Death is treated differently depending on where you go and what your cultural traditions are. In the U.S. death is generally avoided. We know it is out there somewhere coming for all of us, but we would rather not talk about it. Some psychological schools talk about “death anxiety” as a core element of many psychological disorders.

In Mexico, death is much more out in the open. On November 2 each year, they celebrate Dia de los Muertos, or the Day of the Dead. This is a celebration of relatives and loved ones who have died, and the belief is that the spirits of the dead return each year on that day to visit their living families. (See the Disney movie Coco for an animated story which shows some of the most important concepts.) Skeleton figures dressed in fancy garments called Catrinas are seen in Mexican cities all year round.
In Guanajuato, there is a museum of mummies called Museo de las Momias. These aren’t royalty like Egyptian mummies. In the late 1800s, the government introduced a burial tax, and if it was not paid, bodies were exhumed. It is believed that the minerals in the soil caused a natural mummification process for the 70-plus mummies that were found among the decomposed corpses.



Some visitors call the museum creepy, and I understand that reaction. The visitors that I saw at the museum were more respectful than anything. Some of the mummies are displayed in the clothes they were buried in. Others have contorted faces that raise questions about the manner of their death. These mummies are considered a national treasure in Mexico. People come from around the world to see them. It’s just one more example of how death is more openly considered in Mexico.
In my work with cancer patients, I have been struck by how often a diagnosis changes them, often toward thoughts of spirituality, family relationships, and purpose in life. Psychologists have called this a shift to intrinsic goals rather than the extrinsic accumulation of goods and wealth. William S. Breitbart published a study that showed that cancer patients focused on meaning in life did better on measures of peace and faith, as well as reducing anxiety and concerns about death.
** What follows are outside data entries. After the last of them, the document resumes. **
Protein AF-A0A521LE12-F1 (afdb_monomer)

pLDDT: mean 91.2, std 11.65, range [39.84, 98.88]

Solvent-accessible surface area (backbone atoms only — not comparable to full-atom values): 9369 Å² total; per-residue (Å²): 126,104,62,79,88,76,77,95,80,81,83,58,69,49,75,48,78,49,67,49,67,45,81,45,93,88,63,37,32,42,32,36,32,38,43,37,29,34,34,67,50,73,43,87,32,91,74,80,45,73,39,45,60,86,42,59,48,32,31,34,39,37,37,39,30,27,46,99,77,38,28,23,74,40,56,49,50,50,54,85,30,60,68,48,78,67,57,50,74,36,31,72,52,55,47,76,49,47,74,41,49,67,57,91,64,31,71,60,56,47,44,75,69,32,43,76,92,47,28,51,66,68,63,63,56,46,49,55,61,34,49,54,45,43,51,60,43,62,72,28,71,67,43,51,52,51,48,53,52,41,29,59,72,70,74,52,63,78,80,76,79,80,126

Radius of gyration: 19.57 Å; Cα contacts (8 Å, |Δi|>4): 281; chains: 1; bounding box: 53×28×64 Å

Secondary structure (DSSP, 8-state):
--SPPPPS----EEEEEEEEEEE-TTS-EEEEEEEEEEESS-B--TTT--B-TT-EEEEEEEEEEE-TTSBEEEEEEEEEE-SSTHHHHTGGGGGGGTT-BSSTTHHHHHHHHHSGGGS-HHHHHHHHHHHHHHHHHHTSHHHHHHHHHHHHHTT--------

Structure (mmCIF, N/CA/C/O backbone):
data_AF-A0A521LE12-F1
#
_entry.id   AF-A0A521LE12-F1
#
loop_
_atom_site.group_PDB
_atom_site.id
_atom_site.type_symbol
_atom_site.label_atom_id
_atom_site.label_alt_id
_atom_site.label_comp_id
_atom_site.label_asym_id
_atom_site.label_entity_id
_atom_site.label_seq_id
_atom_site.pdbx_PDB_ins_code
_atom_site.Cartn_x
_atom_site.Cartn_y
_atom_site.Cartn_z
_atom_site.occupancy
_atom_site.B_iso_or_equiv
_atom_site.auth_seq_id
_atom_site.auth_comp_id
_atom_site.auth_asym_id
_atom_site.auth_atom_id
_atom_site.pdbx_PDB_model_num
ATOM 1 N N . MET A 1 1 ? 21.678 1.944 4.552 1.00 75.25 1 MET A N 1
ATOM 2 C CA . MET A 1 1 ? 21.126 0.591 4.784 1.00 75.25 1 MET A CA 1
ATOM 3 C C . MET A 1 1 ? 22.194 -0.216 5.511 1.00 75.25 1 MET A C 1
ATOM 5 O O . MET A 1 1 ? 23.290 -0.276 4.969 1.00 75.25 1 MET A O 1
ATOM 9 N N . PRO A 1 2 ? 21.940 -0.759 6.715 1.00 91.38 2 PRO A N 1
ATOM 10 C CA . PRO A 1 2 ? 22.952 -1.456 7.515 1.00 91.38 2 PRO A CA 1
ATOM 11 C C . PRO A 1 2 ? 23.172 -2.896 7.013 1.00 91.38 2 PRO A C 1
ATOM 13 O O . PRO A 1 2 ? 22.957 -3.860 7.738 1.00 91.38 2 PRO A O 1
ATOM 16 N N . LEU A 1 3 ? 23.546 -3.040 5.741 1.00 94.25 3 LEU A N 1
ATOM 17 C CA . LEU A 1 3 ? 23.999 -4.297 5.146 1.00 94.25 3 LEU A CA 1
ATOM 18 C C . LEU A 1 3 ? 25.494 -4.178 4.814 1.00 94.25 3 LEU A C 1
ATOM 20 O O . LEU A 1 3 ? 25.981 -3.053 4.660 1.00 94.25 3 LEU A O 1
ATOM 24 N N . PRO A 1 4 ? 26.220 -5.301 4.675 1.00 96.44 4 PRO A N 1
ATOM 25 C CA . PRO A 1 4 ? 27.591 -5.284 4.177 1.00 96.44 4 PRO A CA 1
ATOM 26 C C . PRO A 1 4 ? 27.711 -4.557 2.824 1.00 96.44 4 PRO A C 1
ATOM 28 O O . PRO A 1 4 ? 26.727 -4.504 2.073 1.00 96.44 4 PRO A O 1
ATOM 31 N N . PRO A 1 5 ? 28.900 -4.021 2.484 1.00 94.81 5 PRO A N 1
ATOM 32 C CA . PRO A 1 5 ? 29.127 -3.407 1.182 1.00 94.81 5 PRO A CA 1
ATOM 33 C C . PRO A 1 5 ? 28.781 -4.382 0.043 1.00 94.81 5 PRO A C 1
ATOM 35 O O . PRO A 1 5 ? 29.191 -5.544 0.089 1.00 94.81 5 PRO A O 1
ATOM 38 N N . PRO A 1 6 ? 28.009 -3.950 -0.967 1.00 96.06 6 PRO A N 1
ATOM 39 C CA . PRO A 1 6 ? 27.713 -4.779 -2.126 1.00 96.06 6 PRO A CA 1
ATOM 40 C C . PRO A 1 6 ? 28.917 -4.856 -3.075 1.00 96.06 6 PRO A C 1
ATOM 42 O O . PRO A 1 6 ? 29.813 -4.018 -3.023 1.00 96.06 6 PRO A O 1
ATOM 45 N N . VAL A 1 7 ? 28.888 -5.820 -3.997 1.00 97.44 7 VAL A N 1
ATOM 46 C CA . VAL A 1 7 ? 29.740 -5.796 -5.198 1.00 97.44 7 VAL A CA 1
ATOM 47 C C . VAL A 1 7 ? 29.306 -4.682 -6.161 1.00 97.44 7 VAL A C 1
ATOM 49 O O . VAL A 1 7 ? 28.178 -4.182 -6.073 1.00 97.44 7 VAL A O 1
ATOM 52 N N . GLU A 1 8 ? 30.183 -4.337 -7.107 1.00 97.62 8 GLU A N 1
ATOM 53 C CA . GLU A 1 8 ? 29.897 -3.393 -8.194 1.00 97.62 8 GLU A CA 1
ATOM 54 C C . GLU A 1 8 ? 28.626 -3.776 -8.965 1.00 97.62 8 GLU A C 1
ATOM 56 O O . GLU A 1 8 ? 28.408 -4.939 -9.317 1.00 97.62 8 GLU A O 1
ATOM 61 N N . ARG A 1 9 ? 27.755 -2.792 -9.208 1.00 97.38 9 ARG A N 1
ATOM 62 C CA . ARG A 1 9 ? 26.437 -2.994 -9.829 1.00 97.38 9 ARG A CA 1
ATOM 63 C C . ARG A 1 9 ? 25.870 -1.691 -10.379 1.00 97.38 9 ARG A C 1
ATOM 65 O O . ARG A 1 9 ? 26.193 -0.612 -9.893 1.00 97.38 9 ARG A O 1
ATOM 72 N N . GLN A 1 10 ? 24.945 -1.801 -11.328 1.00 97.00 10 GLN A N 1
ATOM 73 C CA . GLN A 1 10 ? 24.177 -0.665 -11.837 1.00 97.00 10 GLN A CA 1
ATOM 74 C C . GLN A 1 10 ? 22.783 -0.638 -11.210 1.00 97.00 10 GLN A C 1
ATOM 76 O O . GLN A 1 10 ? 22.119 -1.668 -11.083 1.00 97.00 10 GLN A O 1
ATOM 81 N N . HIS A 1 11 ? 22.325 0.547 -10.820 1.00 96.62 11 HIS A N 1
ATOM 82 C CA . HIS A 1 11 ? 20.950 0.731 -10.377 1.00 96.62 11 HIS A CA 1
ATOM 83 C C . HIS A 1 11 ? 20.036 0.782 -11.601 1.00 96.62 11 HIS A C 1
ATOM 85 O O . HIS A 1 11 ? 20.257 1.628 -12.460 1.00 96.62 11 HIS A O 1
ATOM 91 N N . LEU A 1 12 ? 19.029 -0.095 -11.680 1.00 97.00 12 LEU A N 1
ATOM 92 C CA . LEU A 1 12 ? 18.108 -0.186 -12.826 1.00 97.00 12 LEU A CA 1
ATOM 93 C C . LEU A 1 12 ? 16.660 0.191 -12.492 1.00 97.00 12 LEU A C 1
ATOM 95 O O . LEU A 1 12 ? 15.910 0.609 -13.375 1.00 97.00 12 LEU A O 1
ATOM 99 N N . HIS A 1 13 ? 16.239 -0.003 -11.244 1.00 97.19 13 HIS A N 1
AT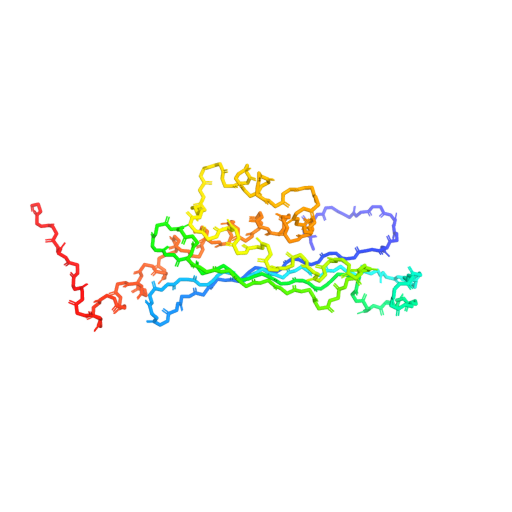OM 100 C CA . HIS A 1 13 ? 14.835 0.066 -10.869 1.00 97.19 13 HIS A CA 1
ATOM 101 C C . HIS A 1 13 ? 14.667 0.397 -9.390 1.00 97.19 13 HIS A C 1
ATOM 103 O O . HIS A 1 13 ? 15.274 -0.266 -8.545 1.00 97.19 13 HIS A O 1
ATOM 109 N N . THR A 1 14 ? 13.768 1.334 -9.092 1.00 97.38 14 THR A N 1
ATOM 110 C CA . THR A 1 14 ? 13.284 1.568 -7.731 1.00 97.38 14 THR A CA 1
ATOM 111 C C . THR A 1 14 ? 11.803 1.239 -7.669 1.00 97.38 14 THR A C 1
ATOM 113 O O . THR A 1 14 ? 11.012 1.800 -8.422 1.00 97.38 14 THR A O 1
ATOM 116 N N . ARG A 1 15 ? 11.426 0.408 -6.698 1.00 97.62 15 ARG A N 1
ATOM 117 C CA . ARG A 1 15 ? 10.049 0.293 -6.220 1.00 97.62 15 ARG A CA 1
ATOM 118 C C . ARG A 1 15 ? 9.953 0.942 -4.849 1.00 97.62 15 ARG A C 1
ATOM 120 O O . ARG A 1 15 ? 10.760 0.630 -3.971 1.00 97.62 15 ARG A O 1
ATOM 127 N N . ARG A 1 16 ? 8.965 1.806 -4.635 1.00 98.06 16 ARG A N 1
ATOM 128 C CA . ARG A 1 16 ? 8.632 2.346 -3.312 1.00 98.06 16 ARG A CA 1
ATOM 129 C C . ARG A 1 16 ? 7.230 1.909 -2.935 1.00 98.06 16 ARG A C 1
ATOM 131 O O . ARG A 1 16 ? 6.299 2.049 -3.719 1.00 98.06 16 ARG A O 1
ATOM 138 N N . VAL A 1 17 ? 7.095 1.388 -1.722 1.00 98.31 17 VAL A N 1
ATOM 139 C CA . VAL A 1 17 ? 5.803 1.103 -1.102 1.00 98.31 17 VAL A CA 1
ATOM 140 C C . VAL A 1 17 ? 5.707 1.942 0.157 1.00 98.31 17 VAL A C 1
ATOM 142 O O . VAL A 1 17 ? 6.564 1.853 1.037 1.00 98.31 17 VAL A O 1
ATOM 145 N N . THR A 1 18 ? 4.669 2.761 0.239 1.00 98.56 18 THR A N 1
ATOM 146 C CA . THR A 1 18 ? 4.356 3.546 1.430 1.00 98.56 18 THR A CA 1
ATOM 147 C C . THR A 1 18 ? 2.988 3.128 1.922 1.00 98.56 18 THR A C 1
ATOM 149 O O . THR A 1 18 ? 2.046 3.040 1.138 1.00 98.56 18 THR A O 1
ATOM 152 N N . CYS A 1 19 ? 2.884 2.845 3.218 1.00 98.75 19 CYS A N 1
ATOM 153 C CA . CYS A 1 19 ? 1.616 2.538 3.856 1.00 98.75 19 CYS A CA 1
ATOM 154 C C . CYS A 1 19 ? 1.438 3.421 5.086 1.00 98.75 19 CYS A C 1
ATOM 156 O O . CYS A 1 19 ? 2.361 3.561 5.891 1.00 98.75 19 CYS A O 1
ATOM 158 N N . GLN A 1 20 ? 0.265 4.023 5.218 1.00 98.75 20 GLN A N 1
ATOM 159 C CA . GLN A 1 20 ? -0.075 4.958 6.283 1.00 98.75 20 GLN A CA 1
ATOM 160 C C . GLN A 1 20 ? -1.402 4.541 6.905 1.00 98.75 20 GLN A C 1
ATOM 162 O O . GLN A 1 20 ? -2.275 4.013 6.223 1.00 98.75 20 GLN A O 1
ATOM 167 N N . GLY A 1 21 ? -1.533 4.741 8.212 1.00 98.44 21 GLY A N 1
ATOM 168 C CA . GLY A 1 21 ? -2.740 4.395 8.946 1.00 98.44 21 GLY A CA 1
ATOM 169 C C . GLY A 1 21 ? -3.262 5.586 9.729 1.00 98.44 21 GLY A C 1
ATOM 170 O O . GLY A 1 21 ? -2.498 6.271 10.410 1.00 98.44 21 GLY A O 1
ATOM 171 N N . PHE A 1 22 ? -4.569 5.796 9.651 1.00 98.62 22 PHE A N 1
ATOM 172 C CA . PHE A 1 22 ? -5.263 6.950 10.199 1.00 98.62 22 PHE A CA 1
ATOM 173 C C . PHE A 1 22 ? -6.462 6.489 11.023 1.00 98.62 22 PHE A C 1
ATOM 175 O O . PHE A 1 22 ? -7.145 5.531 10.667 1.00 98.62 22 PHE A O 1
ATOM 182 N N . PHE A 1 23 ? -6.722 7.176 12.132 1.00 98.38 23 PHE A N 1
ATOM 183 C CA . PHE A 1 23 ? -7.982 7.054 12.861 1.00 98.38 23 PHE A CA 1
ATOM 184 C C . PHE A 1 23 ? -8.895 8.204 12.445 1.00 98.38 23 PHE A C 1
ATOM 186 O O . PHE A 1 23 ? -8.464 9.358 12.454 1.00 98.38 23 PHE A O 1
ATOM 193 N N . ARG A 1 24 ? -10.135 7.888 12.081 1.00 97.81 24 ARG A N 1
ATOM 194 C CA . ARG A 1 24 ? -11.121 8.850 11.590 1.00 97.81 24 ARG A CA 1
ATOM 195 C C . ARG A 1 24 ? -11.950 9.424 12.728 1.00 97.81 24 ARG A C 1
ATOM 197 O O . ARG A 1 24 ? -12.108 8.820 13.789 1.00 97.81 24 ARG A O 1
ATOM 204 N N . GLU A 1 25 ? -12.538 10.587 12.484 1.00 96.62 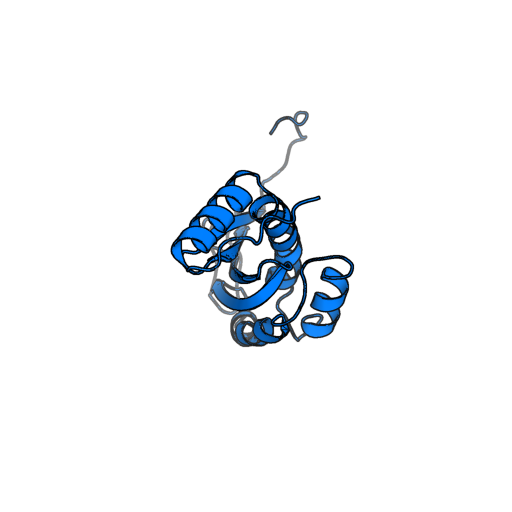25 GLU A N 1
ATOM 205 C CA . GLU A 1 25 ? -13.420 11.248 13.451 1.00 96.62 25 GLU A CA 1
ATOM 206 C C . GLU A 1 25 ? -14.697 10.444 13.738 1.00 96.62 25 GLU A C 1
ATOM 208 O O . GLU A 1 25 ? -15.215 10.497 14.855 1.00 96.62 25 GLU A O 1
ATOM 213 N N . ASP A 1 26 ? -15.151 9.646 12.769 1.00 95.81 26 ASP A N 1
ATOM 214 C CA . ASP A 1 26 ? -16.307 8.747 12.868 1.00 95.81 26 ASP A CA 1
ATOM 215 C C . ASP A 1 26 ? -16.009 7.411 13.574 1.00 95.81 26 ASP A C 1
ATOM 217 O O . ASP A 1 26 ? -16.894 6.567 13.704 1.00 95.81 26 ASP A O 1
ATOM 221 N N . GLY A 1 27 ? -14.784 7.216 14.068 1.00 96.62 27 GLY A N 1
ATOM 222 C CA . GLY A 1 27 ? -14.408 6.028 14.832 1.00 96.62 27 GLY A CA 1
ATOM 223 C C . GLY A 1 27 ? -13.962 4.828 13.992 1.00 96.62 27 GLY A C 1
ATOM 224 O O . GLY A 1 27 ? -13.737 3.756 14.560 1.00 96.62 27 GLY A O 1
ATOM 225 N N . LEU A 1 28 ? -13.821 4.991 12.673 1.00 98.06 28 LEU A N 1
ATOM 226 C CA . LEU A 1 28 ? -13.231 4.001 11.769 1.00 98.06 28 LEU A CA 1
ATOM 227 C C . LEU A 1 28 ? -11.727 4.255 11.558 1.00 98.06 28 LEU A C 1
ATOM 229 O O . LEU A 1 28 ? -11.155 5.220 12.073 1.00 98.06 28 LEU A O 1
ATOM 233 N N . TRP A 1 29 ? -11.071 3.389 10.786 1.00 98.69 29 TRP A N 1
ATOM 234 C CA . TRP A 1 29 ? -9.670 3.565 10.389 1.00 98.69 29 TRP A CA 1
ATOM 235 C C . TRP A 1 29 ? -9.529 3.576 8.880 1.00 98.69 29 TRP A C 1
ATOM 237 O O . TRP A 1 29 ? -10.119 2.726 8.226 1.00 98.69 29 TRP A O 1
ATOM 247 N N . ASP A 1 30 ? -8.688 4.459 8.354 1.00 98.81 30 ASP A N 1
ATOM 248 C CA . ASP A 1 30 ? -8.244 4.388 6.964 1.00 98.81 30 ASP A CA 1
ATOM 249 C C . ASP A 1 30 ? -6.806 3.891 6.913 1.00 98.81 30 ASP A C 1
ATOM 251 O O . ASP A 1 30 ? -5.939 4.389 7.634 1.00 98.81 30 ASP A O 1
ATOM 255 N N . ILE A 1 31 ? -6.553 2.909 6.052 1.00 98.81 31 ILE A N 1
ATOM 256 C CA . ILE A 1 31 ? -5.212 2.428 5.740 1.00 98.81 31 ILE A CA 1
ATOM 257 C C . ILE A 1 31 ? -4.955 2.683 4.265 1.00 98.81 31 ILE A C 1
ATOM 259 O O . ILE A 1 31 ? -5.614 2.111 3.397 1.00 98.81 31 ILE A O 1
ATOM 263 N N . GLU A 1 32 ? -3.988 3.544 3.996 1.00 98.75 32 GLU A N 1
ATOM 264 C CA . GLU A 1 32 ? -3.597 3.949 2.656 1.00 98.75 32 GLU A CA 1
ATOM 265 C C . GLU A 1 32 ? -2.319 3.229 2.266 1.00 98.75 32 GLU A C 1
ATOM 267 O O . GLU A 1 32 ? -1.352 3.218 3.024 1.00 98.75 32 GLU A O 1
ATOM 272 N N . GLY A 1 33 ? -2.306 2.629 1.084 1.00 98.62 33 GLY A N 1
ATOM 273 C CA . GLY A 1 33 ? -1.120 2.088 0.445 1.00 98.62 33 GLY A CA 1
ATOM 274 C C . GLY A 1 33 ? -0.880 2.797 -0.877 1.00 98.62 33 GLY A C 1
ATOM 275 O O . GLY A 1 33 ? -1.812 2.968 -1.658 1.00 98.62 33 GLY A O 1
ATOM 276 N N . ARG A 1 34 ? 0.375 3.137 -1.162 1.00 98.38 34 ARG A N 1
ATOM 277 C CA . ARG A 1 34 ? 0.826 3.613 -2.470 1.00 98.38 34 ARG A CA 1
ATOM 278 C C . ARG A 1 34 ? 2.031 2.810 -2.926 1.00 98.38 34 ARG A C 1
ATOM 280 O O . ARG A 1 34 ? 2.947 2.569 -2.136 1.00 98.38 34 ARG A O 1
ATOM 287 N N . ILE A 1 35 ? 2.030 2.421 -4.195 1.00 97.62 35 ILE A N 1
ATOM 288 C CA . ILE A 1 35 ? 3.158 1.780 -4.866 1.00 97.62 35 ILE A CA 1
ATOM 289 C C . ILE A 1 35 ? 3.612 2.650 -6.034 1.00 97.62 35 ILE A C 1
ATOM 291 O O . ILE A 1 35 ? 2.797 3.043 -6.871 1.00 97.62 35 ILE A O 1
ATOM 295 N N . THR A 1 36 ? 4.912 2.934 -6.087 1.00 97.62 36 THR A N 1
ATOM 296 C CA . THR A 1 36 ? 5.540 3.561 -7.247 1.00 97.62 36 THR A CA 1
ATOM 297 C C . THR A 1 36 ? 6.692 2.728 -7.774 1.00 97.62 36 THR A C 1
ATOM 299 O O . THR A 1 36 ? 7.462 2.165 -6.998 1.00 97.62 36 THR A O 1
ATOM 302 N N . ASP A 1 37 ? 6.811 2.677 -9.096 1.00 96.44 37 ASP A N 1
ATOM 303 C CA . ASP A 1 37 ? 7.893 2.002 -9.808 1.00 96.44 37 ASP A CA 1
ATOM 304 C C . ASP A 1 37 ? 8.544 2.979 -10.785 1.00 96.44 37 ASP A C 1
ATOM 306 O O . ASP A 1 37 ? 7.862 3.537 -11.642 1.00 96.44 37 ASP A O 1
ATOM 310 N N . GLU A 1 38 ? 9.859 3.154 -10.710 1.00 95.69 38 GLU A N 1
ATOM 311 C CA . GLU A 1 38 ? 10.654 3.984 -11.627 1.00 95.69 38 GLU A CA 1
ATOM 312 C C . GLU A 1 38 ? 11.839 3.189 -12.177 1.00 95.69 38 GLU A C 1
ATOM 314 O O . GLU A 1 38 ? 12.346 2.253 -11.552 1.00 95.69 38 GLU A O 1
ATOM 319 N N . LYS A 1 39 ? 12.311 3.580 -13.358 1.00 96.06 39 LYS A N 1
ATOM 320 C CA . LYS A 1 39 ? 13.562 3.080 -13.930 1.00 96.06 39 LYS A CA 1
ATOM 321 C C . LYS A 1 39 ? 14.579 4.213 -13.972 1.00 96.06 39 LYS A C 1
ATOM 323 O O . LYS A 1 39 ? 14.227 5.362 -14.213 1.00 96.06 39 LYS A O 1
ATOM 328 N N . SER A 1 40 ? 15.842 3.883 -13.737 1.00 96.44 40 SER A N 1
ATOM 329 C CA . SER A 1 40 ? 16.969 4.831 -13.765 1.00 96.44 40 SER A CA 1
ATOM 330 C C . SER A 1 40 ? 17.471 5.138 -15.181 1.00 96.44 40 SER A C 1
ATOM 332 O O . SER A 1 40 ? 18.431 5.887 -15.345 1.00 96.44 40 SER A O 1
ATOM 334 N N . TYR A 1 41 ? 16.837 4.554 -16.196 1.00 95.00 41 TYR A N 1
ATOM 335 C CA . TYR A 1 41 ? 17.181 4.673 -17.605 1.00 95.00 41 TYR A CA 1
ATOM 336 C C . TYR A 1 41 ? 15.921 4.931 -18.432 1.00 95.00 41 TYR A C 1
ATOM 338 O O . TYR A 1 41 ? 14.804 4.611 -18.008 1.00 95.00 41 TYR A O 1
ATOM 346 N N . GLU A 1 42 ? 16.107 5.501 -19.621 1.00 94.69 42 GLU A N 1
ATOM 347 C CA . GLU A 1 42 ? 15.015 5.692 -20.569 1.00 94.69 42 GLU A CA 1
ATOM 348 C C . GLU A 1 42 ? 14.512 4.343 -21.085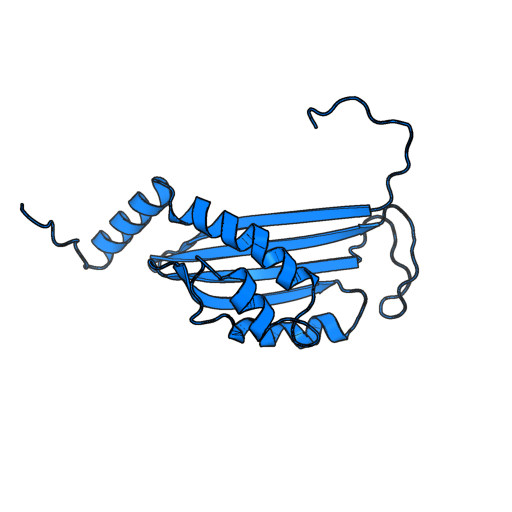 1.00 94.69 42 GLU A C 1
ATOM 350 O O . GLU A 1 42 ? 15.300 3.491 -21.496 1.00 94.69 42 GLU A O 1
ATOM 355 N N . HIS A 1 43 ? 13.198 4.132 -21.079 1.00 90.94 43 HIS A N 1
ATOM 356 C CA . HIS A 1 43 ? 12.622 2.912 -21.633 1.00 90.94 43 HIS A CA 1
ATOM 357 C C . HIS A 1 43 ? 11.361 3.190 -22.436 1.00 90.94 43 HIS A C 1
ATOM 359 O O . HIS A 1 43 ? 10.555 4.061 -22.103 1.00 90.94 43 HIS A O 1
ATOM 365 N N . ALA A 1 44 ? 11.184 2.400 -23.491 1.00 87.88 44 ALA A N 1
ATOM 366 C CA . ALA A 1 44 ? 10.001 2.463 -24.323 1.00 87.88 44 ALA A CA 1
ATOM 367 C C . ALA A 1 44 ? 8.759 2.047 -23.525 1.00 87.88 44 ALA A C 1
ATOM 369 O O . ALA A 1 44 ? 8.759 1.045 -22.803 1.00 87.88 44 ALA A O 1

Existential psychotherapists like Irvin Yalom work with their patients to talk about mortality and think together about how to develop meaningful lives in the face of death. It turns out that thinking about death — not obsessing over it, but thinking about it — can actually give deeper meaning to life. If there is a constant low-level awareness of death as in Mexico, then anxiety about death may be reduced, and we will all give greater value to the daily activities of life.
I recently re-read Hamlet, and I had forgotten just how many people die in that play. King Hamlet, Polonius, Ophelia, Rosencrantz, Guildenstern, Laertes, Gertrude, Claudius, and Prince Hamlet all die. In the play, Hamlet contemplates the meaning of death, exemplified by his soliloquy while holding the skull of Yorick, the court jester of his youth. He says, “Alas, poor Yorick! I knew him, Horatio; a fellow of infinite jest, of most excellent fancy; he hath borne me on his back a thousand times; and now, how abhorred in my imagination it is! My gorge rises at it. Here hung those lips that I have kissed I know not how oft. Where be your gibes now? Your gambols? Your songs? Your flashes of merriment, that were wont to set the table on a roar?” The play shows the interplay between love and grief, ambition and jealousy. Characters die for all kinds of reasons, and some of those reasons are unresolved.
Figuring out the meaning of death will be different for everyone, but not thinking about it leads to greater anxiety and more difficulty in life. We will all die. It’s worth thinking about what that means for us personally, and what we want to do in the meantime.